### Your instructions
Return every line from the one with "ATOM 53 O O" through the one with "ATOM 88 C C", inclusive, exactly as it appears below.

——

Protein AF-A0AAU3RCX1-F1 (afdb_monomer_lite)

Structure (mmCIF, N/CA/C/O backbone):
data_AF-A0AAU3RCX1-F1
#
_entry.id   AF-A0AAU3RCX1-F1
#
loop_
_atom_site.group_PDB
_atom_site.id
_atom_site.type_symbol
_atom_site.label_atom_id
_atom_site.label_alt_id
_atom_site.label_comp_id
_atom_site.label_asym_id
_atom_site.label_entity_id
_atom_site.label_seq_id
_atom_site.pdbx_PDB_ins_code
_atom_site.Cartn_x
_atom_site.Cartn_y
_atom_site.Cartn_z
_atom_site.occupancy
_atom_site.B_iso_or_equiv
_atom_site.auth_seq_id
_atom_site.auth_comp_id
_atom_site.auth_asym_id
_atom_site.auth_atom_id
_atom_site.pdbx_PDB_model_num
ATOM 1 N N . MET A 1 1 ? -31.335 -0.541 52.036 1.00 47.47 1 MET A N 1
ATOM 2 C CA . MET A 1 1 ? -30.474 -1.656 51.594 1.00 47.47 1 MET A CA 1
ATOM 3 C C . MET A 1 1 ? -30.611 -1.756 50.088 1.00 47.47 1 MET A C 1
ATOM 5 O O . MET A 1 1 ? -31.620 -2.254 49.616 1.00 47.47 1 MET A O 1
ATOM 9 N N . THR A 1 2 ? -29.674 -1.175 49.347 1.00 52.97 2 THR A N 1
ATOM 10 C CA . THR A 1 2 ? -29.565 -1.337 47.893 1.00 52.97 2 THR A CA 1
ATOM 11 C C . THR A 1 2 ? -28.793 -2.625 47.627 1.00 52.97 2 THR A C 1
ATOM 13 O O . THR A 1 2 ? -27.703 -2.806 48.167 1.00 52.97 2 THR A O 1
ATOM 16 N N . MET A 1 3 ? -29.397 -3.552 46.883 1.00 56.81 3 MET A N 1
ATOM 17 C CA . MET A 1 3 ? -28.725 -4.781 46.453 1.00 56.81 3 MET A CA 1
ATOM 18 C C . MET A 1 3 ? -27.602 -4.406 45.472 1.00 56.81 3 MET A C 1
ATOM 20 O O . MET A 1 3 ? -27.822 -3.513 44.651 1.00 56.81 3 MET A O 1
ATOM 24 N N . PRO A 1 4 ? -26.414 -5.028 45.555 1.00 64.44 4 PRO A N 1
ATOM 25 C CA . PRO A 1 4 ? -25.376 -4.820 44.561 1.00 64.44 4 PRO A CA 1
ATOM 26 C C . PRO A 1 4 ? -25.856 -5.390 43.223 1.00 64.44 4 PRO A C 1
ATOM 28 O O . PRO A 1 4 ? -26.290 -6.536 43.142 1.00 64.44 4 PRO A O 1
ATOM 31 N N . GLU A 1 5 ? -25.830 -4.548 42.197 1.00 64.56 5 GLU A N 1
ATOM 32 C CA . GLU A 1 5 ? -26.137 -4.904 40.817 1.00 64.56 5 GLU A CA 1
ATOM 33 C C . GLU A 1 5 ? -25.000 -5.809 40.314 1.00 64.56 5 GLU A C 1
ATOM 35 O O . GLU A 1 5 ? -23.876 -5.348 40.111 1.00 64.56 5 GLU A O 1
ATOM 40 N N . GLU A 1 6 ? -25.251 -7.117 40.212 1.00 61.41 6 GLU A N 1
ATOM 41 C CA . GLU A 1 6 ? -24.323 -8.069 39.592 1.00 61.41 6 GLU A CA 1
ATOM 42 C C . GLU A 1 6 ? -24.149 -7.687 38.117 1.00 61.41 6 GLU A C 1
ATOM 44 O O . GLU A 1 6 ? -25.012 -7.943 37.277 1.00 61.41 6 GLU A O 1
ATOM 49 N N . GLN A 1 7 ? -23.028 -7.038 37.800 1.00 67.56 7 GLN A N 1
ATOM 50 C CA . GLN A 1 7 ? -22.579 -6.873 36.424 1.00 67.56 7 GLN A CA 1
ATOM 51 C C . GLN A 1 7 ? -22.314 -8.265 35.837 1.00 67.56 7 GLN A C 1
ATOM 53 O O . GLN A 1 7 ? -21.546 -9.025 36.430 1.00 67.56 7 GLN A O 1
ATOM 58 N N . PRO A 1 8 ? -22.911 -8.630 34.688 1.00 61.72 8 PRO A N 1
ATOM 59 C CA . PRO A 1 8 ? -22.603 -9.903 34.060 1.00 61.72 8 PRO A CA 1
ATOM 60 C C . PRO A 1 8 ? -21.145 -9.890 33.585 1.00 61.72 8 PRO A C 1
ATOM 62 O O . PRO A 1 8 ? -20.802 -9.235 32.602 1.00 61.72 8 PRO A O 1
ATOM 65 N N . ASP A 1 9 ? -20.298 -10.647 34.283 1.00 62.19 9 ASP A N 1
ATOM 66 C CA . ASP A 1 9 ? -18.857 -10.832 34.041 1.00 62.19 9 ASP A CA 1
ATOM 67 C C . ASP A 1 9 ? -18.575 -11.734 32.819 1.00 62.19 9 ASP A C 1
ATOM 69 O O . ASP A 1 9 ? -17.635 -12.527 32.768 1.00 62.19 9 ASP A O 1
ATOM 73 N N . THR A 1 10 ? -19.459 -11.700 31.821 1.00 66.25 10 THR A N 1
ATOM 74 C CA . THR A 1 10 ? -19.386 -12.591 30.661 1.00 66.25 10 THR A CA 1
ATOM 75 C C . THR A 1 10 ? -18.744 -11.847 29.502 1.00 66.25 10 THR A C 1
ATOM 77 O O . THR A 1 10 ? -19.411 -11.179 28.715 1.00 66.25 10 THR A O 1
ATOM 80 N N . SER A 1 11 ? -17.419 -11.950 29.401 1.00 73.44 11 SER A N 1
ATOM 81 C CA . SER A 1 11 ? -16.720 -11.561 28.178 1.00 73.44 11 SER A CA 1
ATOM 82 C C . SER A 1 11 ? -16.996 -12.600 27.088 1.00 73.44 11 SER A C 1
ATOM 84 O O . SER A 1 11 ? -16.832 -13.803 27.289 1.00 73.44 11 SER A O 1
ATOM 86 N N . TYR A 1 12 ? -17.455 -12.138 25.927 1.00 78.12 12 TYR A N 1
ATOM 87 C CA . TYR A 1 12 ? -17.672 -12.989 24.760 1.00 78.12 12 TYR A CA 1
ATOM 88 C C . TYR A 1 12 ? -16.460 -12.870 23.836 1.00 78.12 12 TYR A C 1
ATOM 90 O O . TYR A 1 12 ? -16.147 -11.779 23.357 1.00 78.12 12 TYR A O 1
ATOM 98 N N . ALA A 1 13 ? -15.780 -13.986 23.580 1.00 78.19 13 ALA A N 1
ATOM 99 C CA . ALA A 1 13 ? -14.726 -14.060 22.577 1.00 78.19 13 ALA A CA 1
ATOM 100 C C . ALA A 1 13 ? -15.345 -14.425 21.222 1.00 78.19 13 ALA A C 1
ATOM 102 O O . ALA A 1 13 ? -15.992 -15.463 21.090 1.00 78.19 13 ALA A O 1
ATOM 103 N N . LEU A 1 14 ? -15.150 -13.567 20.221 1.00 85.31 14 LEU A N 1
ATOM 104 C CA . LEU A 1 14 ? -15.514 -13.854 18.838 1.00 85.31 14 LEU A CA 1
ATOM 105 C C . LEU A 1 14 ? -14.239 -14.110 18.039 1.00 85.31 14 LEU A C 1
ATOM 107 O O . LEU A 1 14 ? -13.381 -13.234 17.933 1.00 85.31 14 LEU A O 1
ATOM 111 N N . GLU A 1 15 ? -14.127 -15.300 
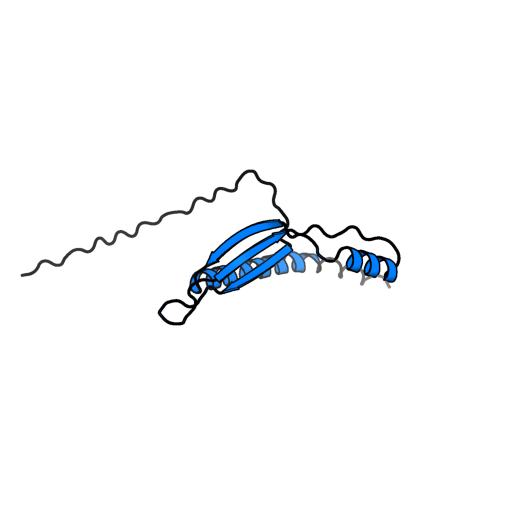17.458 1.00 84.12 15 GLU A N 1
ATOM 112 C CA . GLU A 1 15 ? -13.043 -15.605 16.531 1.00 84.12 15 GLU A CA 1
ATOM 113 C C . GLU A 1 15 ? -13.325 -14.997 15.155 1.00 84.12 15 GLU A C 1
ATOM 115 O O . GLU A 1 15 ? -14.429 -15.092 14.613 1.00 84.12 15 GLU A O 1
ATOM 120 N N . LEU A 1 16 ? -12.302 -14.375 14.569 1.00 85.00 16 LEU A N 1
ATOM 121 C CA . LEU A 1 16 ? -12.379 -13.835 13.217 1.00 85.00 16 LEU A CA 1
ATOM 122 C C . LEU A 1 16 ? -12.050 -14.936 12.205 1.00 85.00 16 LEU A C 1
ATOM 124 O O . LEU A 1 16 ? -10.898 -15.347 12.062 1.00 85.00 16 LEU A O 1
ATOM 128 N N . GLY A 1 17 ? -13.067 -15.395 11.477 1.00 86.12 17 GLY A N 1
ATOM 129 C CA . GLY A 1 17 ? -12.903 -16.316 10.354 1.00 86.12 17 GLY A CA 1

——

### Finished task
ATOM 53 O O . GLN A 1 7 ? -21.546 -9.025 36.430 1.00 67.56 7 GLN A O 1
ATOM 58 N N . PRO A 1 8 ? -22.911 -8.630 34.688 1.00 61.72 8 PRO A N 1
ATOM 59 C CA . PRO A 1 8 ? -22.603 -9.903 34.060 1.00 61.72 8 PRO A CA 1
ATOM 60 C C . PRO A 1 8 ? -21.145 -9.890 33.585 1.00 61.72 8 PRO A C 1
ATOM 62 O O . PRO A 1 8 ? -20.802 -9.235 32.602 1.00 61.72 8 PRO A O 1
ATOM 65 N N . ASP A 1 9 ? -20.298 -10.647 34.283 1.00 62.19 9 ASP A N 1
ATOM 66 C CA . ASP A 1 9 ? -18.857 -10.832 34.041 1.00 62.19 9 ASP A CA 1
ATOM 67 C C . ASP A 1 9 ? -18.575 -11.734 32.819 1.00 62.19 9 ASP A C 1
ATOM 69 O O . ASP A 1 9 ? -17.635 -12.527 32.768 1.00 62.19 9 ASP A O 1
ATOM 73 N N . THR A 1 10 ? -19.459 -11.700 31.821 1.00 66.25 10 THR A N 1
ATOM 74 C CA . THR A 1 10 ? -19.386 -12.591 30.661 1.00 66.25 10 THR A CA 1
ATOM 75 C C . THR A 1 10 ? -18.744 -11.847 29.502 1.00 66.25 10 THR A C 1
ATOM 77 O O . THR A 1 10 ? -19.411 -11.179 28.715 1.00 66.25 10 THR A O 1
ATOM 80 N N . SER A 1 11 ? -17.419 -11.950 29.401 1.00 73.44 11 SER A N 1
ATOM 81 C CA . SER A 1 11 ? -16.720 -11.561 28.178 1.00 73.44 11 SER A CA 1
ATOM 82 C C . SER A 1 11 ? -16.996 -12.600 27.088 1.00 73.44 11 SER A C 1
ATOM 84 O O . SER A 1 11 ? -16.832 -13.803 27.289 1.00 73.44 11 SER A O 1
ATOM 86 N N . TYR A 1 12 ? -17.455 -12.138 25.927 1.00 78.12 12 TYR A N 1
ATOM 87 C CA . TYR A 1 12 ? -17.672 -12.989 24.760 1.00 78.12 12 TYR A CA 1
ATOM 88 C C . TYR A 1 12 ? -16.460 -12.870 23.836 1.00 78.12 12 TYR A C 1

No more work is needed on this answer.